Как оказался в Калининграде? Ну, здесь «шерше ля фам». Жена из Калининграда, она и уговорила. Калининград после Москвы с ее бешеным темпом, диким метро, вечной беготней показался мне очень медленным, было такое ощущение, что здесь люди не ходят совсем, а время остановилось. Оказалось, что здесь можно просто гулять по улицам. Меня это долгое время удивляло, потом привык, а затем выяснилось, что это самый лучший способ жизни. А сейчас я понимаю, что Калининград – слишком большой город для меня. Я уже хочу жить в каком-нибудь городке,
где ты всех знаешь и тебя все знают, только чтоб был университет, чтоб было где работать.

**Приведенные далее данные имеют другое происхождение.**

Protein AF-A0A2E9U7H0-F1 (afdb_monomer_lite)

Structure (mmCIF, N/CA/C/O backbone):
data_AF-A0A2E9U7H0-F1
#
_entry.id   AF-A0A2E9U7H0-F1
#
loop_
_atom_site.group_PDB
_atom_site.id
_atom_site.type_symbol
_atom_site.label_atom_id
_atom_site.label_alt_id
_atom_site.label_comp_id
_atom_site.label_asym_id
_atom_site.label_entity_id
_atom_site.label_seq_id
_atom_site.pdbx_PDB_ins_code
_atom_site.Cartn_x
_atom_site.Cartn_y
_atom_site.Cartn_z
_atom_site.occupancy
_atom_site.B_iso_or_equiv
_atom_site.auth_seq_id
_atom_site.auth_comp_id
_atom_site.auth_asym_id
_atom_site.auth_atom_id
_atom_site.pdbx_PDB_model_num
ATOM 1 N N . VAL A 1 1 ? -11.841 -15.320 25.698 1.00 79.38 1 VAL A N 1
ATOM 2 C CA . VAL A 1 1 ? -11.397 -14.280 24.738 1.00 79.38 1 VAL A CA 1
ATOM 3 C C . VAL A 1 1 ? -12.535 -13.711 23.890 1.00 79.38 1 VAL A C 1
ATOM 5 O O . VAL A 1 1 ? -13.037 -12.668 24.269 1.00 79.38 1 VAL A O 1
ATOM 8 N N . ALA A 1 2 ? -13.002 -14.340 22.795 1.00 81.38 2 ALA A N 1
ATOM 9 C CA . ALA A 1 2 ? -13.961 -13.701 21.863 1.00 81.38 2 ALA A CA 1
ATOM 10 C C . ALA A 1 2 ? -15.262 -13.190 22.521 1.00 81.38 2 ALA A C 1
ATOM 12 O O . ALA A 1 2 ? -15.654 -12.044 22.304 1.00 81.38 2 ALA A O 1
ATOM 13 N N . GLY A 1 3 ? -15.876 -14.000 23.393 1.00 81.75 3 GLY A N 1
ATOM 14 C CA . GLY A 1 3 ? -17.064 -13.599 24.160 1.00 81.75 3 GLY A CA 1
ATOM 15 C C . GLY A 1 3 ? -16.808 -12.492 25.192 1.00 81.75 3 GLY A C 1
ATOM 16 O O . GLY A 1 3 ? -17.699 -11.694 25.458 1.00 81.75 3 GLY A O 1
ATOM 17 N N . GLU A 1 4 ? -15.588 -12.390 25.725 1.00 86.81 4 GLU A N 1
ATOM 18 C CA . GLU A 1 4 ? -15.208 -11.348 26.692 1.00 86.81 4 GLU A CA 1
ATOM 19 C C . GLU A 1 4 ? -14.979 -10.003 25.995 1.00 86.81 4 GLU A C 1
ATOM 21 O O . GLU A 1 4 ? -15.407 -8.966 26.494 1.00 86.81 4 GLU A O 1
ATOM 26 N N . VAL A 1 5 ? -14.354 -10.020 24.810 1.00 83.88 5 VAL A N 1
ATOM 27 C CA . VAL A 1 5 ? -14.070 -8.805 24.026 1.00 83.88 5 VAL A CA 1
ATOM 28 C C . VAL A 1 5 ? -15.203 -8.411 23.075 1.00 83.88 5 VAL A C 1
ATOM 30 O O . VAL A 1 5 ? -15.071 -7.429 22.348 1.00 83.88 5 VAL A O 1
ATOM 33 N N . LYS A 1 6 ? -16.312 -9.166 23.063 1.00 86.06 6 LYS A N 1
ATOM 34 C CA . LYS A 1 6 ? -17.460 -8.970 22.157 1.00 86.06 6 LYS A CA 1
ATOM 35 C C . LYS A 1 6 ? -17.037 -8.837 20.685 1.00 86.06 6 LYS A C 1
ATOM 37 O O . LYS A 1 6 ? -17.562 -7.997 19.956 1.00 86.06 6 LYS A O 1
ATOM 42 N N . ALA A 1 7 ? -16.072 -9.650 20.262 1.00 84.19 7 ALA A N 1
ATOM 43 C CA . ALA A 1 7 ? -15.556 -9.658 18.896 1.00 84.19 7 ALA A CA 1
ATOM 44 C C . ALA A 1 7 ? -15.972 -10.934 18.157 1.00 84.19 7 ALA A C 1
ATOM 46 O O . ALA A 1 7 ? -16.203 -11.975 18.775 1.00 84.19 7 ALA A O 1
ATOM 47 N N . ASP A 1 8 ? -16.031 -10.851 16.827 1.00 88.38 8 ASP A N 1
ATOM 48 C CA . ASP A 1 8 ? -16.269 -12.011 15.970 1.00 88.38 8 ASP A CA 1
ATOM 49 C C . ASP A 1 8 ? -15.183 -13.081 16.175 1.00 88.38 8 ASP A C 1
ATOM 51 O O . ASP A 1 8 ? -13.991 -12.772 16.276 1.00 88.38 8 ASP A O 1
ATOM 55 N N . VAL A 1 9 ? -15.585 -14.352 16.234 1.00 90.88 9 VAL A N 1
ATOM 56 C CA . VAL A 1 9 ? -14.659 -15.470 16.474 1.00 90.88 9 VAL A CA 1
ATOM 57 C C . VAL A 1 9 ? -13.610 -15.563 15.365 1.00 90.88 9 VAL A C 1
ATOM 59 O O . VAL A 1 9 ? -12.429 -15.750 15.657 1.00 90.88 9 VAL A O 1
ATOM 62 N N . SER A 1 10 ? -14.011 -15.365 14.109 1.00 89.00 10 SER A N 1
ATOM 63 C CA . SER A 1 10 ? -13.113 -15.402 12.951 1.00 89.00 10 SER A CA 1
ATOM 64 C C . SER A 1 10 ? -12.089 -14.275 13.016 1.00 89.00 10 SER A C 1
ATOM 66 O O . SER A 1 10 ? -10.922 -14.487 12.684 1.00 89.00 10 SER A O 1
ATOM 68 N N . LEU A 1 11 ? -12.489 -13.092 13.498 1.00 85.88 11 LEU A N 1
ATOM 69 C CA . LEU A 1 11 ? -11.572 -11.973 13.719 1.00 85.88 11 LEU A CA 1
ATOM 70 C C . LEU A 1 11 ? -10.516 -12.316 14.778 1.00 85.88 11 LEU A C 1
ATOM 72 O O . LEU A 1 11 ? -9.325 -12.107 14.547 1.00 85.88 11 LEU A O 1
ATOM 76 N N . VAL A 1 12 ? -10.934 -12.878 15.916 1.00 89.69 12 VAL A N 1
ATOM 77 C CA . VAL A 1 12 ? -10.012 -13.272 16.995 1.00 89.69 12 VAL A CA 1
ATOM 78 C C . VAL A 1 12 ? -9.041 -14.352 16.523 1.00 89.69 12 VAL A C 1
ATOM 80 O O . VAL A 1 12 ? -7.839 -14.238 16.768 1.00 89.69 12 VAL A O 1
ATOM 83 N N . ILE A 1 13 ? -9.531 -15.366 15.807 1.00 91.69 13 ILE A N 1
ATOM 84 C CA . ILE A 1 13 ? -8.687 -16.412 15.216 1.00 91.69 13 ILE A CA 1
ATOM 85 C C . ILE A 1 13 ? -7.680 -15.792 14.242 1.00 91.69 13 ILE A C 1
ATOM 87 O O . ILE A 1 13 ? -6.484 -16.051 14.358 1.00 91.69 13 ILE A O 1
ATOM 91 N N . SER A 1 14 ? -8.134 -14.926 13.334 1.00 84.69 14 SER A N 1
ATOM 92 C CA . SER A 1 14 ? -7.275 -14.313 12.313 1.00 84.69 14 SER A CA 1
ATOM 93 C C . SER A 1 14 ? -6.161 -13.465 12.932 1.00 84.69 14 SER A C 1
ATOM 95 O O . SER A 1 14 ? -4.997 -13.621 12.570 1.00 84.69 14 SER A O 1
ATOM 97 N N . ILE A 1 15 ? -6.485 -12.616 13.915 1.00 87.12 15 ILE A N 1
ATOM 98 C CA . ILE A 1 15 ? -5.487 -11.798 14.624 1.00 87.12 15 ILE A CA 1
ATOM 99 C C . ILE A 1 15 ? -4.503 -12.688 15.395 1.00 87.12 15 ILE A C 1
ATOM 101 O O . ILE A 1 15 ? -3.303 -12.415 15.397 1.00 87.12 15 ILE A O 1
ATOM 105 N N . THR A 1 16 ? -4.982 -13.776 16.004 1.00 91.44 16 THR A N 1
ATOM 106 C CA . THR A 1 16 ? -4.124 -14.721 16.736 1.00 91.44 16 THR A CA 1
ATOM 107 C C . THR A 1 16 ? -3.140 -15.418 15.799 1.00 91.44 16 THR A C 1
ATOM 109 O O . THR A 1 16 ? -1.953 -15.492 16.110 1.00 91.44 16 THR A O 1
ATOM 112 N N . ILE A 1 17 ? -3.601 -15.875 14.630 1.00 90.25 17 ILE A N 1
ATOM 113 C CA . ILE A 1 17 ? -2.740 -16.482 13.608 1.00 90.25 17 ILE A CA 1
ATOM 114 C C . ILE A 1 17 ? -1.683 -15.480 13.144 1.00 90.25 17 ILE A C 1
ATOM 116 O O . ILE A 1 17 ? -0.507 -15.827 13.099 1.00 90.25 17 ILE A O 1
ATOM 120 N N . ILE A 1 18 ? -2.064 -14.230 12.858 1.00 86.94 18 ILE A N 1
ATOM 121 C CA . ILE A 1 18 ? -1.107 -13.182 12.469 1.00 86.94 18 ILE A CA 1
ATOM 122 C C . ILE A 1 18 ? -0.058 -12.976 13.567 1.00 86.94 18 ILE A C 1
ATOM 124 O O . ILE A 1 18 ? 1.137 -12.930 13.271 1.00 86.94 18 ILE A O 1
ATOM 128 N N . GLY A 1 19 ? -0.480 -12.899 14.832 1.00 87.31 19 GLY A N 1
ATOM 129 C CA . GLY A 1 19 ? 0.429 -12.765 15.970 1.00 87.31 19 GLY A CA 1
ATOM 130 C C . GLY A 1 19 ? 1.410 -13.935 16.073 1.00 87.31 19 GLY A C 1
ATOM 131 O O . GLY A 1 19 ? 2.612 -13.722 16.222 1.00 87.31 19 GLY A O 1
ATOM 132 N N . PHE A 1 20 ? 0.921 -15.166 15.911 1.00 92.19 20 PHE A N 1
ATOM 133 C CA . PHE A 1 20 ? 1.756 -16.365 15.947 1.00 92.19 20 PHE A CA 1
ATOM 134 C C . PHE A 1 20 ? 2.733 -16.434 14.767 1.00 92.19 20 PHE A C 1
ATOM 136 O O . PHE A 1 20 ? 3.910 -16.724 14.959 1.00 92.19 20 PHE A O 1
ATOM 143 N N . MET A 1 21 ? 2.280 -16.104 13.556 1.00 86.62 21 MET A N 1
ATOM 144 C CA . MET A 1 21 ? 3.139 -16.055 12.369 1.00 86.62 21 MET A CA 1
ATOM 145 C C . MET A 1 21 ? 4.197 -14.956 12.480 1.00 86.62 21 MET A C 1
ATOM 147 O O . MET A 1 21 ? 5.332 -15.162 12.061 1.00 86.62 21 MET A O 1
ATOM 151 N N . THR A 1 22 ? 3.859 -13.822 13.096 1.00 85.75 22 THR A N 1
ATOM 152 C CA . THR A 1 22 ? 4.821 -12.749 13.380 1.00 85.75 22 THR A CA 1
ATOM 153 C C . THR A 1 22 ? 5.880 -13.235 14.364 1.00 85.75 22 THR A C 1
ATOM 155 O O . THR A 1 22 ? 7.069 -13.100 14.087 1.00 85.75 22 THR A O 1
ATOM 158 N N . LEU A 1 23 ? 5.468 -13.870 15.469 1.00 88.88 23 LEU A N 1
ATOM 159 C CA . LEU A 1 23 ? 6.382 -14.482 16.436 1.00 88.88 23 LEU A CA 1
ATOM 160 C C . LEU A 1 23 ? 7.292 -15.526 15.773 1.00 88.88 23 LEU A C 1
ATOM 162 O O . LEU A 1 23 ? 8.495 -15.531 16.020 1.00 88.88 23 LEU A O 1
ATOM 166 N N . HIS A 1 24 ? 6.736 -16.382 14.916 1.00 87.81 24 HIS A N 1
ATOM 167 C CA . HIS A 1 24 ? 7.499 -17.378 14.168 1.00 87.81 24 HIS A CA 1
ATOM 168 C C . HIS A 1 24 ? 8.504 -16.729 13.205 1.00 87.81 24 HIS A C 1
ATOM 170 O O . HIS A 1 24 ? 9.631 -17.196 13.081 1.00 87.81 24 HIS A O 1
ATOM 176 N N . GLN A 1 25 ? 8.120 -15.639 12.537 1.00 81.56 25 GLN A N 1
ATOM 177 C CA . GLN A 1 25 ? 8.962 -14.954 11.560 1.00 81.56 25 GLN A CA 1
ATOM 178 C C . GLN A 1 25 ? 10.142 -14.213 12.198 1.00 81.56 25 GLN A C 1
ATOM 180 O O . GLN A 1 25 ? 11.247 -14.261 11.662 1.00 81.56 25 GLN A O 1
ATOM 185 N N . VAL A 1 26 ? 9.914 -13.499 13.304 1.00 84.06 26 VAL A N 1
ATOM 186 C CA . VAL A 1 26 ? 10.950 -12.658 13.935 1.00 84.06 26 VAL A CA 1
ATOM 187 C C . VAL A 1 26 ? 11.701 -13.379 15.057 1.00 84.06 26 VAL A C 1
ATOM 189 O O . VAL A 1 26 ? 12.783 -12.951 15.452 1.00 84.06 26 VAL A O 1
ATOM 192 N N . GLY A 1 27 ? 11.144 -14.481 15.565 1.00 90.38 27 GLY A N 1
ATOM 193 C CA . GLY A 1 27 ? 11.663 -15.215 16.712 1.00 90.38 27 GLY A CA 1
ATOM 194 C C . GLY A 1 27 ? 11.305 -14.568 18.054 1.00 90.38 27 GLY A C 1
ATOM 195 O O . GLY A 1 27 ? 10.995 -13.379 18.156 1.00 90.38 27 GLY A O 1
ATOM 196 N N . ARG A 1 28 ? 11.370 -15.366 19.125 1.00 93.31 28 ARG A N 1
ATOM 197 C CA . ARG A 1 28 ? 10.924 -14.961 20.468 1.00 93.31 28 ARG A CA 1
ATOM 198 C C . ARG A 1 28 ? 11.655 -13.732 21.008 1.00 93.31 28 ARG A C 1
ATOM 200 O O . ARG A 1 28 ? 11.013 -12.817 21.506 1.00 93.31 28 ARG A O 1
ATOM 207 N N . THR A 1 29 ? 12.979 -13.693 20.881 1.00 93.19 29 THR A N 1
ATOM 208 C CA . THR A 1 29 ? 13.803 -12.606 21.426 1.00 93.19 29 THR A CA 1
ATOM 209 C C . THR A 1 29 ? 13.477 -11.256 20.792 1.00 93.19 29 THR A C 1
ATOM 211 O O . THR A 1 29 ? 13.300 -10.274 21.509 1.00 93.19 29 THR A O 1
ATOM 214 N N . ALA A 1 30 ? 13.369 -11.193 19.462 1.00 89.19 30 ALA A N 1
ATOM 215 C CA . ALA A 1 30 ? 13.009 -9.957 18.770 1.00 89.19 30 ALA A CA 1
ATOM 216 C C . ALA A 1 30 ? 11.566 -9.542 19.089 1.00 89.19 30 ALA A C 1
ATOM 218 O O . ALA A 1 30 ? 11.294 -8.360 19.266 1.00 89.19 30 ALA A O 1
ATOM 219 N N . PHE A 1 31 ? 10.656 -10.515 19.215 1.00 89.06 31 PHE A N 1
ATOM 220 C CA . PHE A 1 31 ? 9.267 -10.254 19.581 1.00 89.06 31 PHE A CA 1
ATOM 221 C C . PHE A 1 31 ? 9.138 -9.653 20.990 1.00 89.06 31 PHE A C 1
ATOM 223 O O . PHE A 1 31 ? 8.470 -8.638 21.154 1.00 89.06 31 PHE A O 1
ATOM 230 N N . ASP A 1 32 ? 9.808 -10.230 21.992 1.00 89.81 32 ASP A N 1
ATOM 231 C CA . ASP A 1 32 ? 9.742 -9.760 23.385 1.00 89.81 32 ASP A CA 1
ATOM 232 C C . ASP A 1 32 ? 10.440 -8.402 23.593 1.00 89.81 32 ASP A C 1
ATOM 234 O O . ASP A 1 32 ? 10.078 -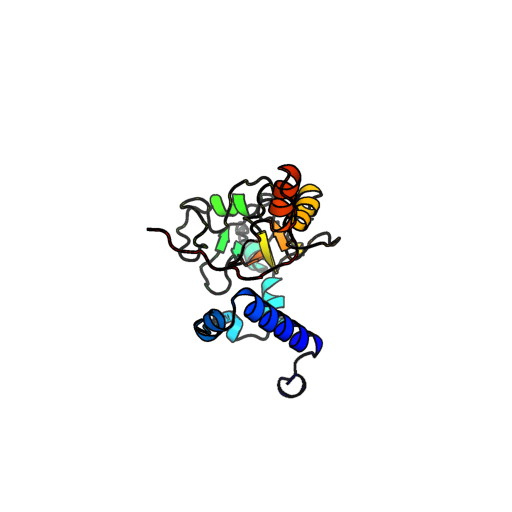7.651 24.496 1.00 89.81 32 ASP A O 1
ATOM 238 N N . THR A 1 33 ? 11.452 -8.082 22.779 1.00 90.38 33 THR A N 1
ATOM 239 C CA . THR A 1 33 ? 12.206 -6.817 22.874 1.00 90.38 33 THR A CA 1
ATOM 240 C C . THR A 1 33 ? 11.607 -5.688 22.036 1.00 90.38 33 THR A C 1
ATOM 242 O O . THR A 1 33 ? 11.998 -4.529 22.203 1.00 90.38 33 THR A O 1
ATOM 245 N N . ALA A 1 34 ? 10.656 -5.993 21.149 1.00 83.88 34 ALA A N 1
ATOM 246 C CA . ALA A 1 34 ? 9.974 -4.989 20.351 1.00 83.88 34 ALA A CA 1
ATOM 247 C C . ALA A 1 34 ? 9.171 -4.046 21.257 1.00 83.88 34 ALA A C 1
ATOM 249 O O . ALA A 1 34 ? 8.369 -4.472 22.089 1.00 83.88 34 ALA A O 1
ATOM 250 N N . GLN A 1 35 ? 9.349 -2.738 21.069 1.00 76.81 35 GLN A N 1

— Для уха обычного человека специальность «философ» звучит несколько непривычно. При этом слове возникает образ человек-отшельника, оторванного от мира, от жизни. В связи с этим возникает вопрос: каковы роль и место философии в современном мире?
— Для моего уха слово «философ» звучит привычно. Для тех, кто учится в университете, тоже привычно – они учат и сдают философию, и к ним приходят читать лекции люди, которые называют себя философами. Труднее говорить о роли философии в жизни и обществе.
Платон считал, что из философов нужно набирать правителей, потому что они знают первопричины всего, что происходит, и конечные цели, к которым нужно стремиться. Кстати, именно понимание конечных целей и работы по их достижению – это то, чего не хватает современному обществу, которое озабочено желанием поскорее реализовать промежуточные цели, тем, что необходимо сделать сегодня или завтра: еда, питьё, сиюминутные потребности. Но ведь у человека есть какое-то назначение. И об этом, о конечных целях должны размышлять философы. Что это за цели? Это развитие человека, реализация его способностей, максимальное и полное, это такие вечные философские ценности, как истина, добро, красота, это организация жизни, при которой все лучшее в человеке открыто. Всего этого в нашей жизни мало. А философы, размышляя об этих вещах, поддерживают в себе и других людях надежду, что все это еще может быть.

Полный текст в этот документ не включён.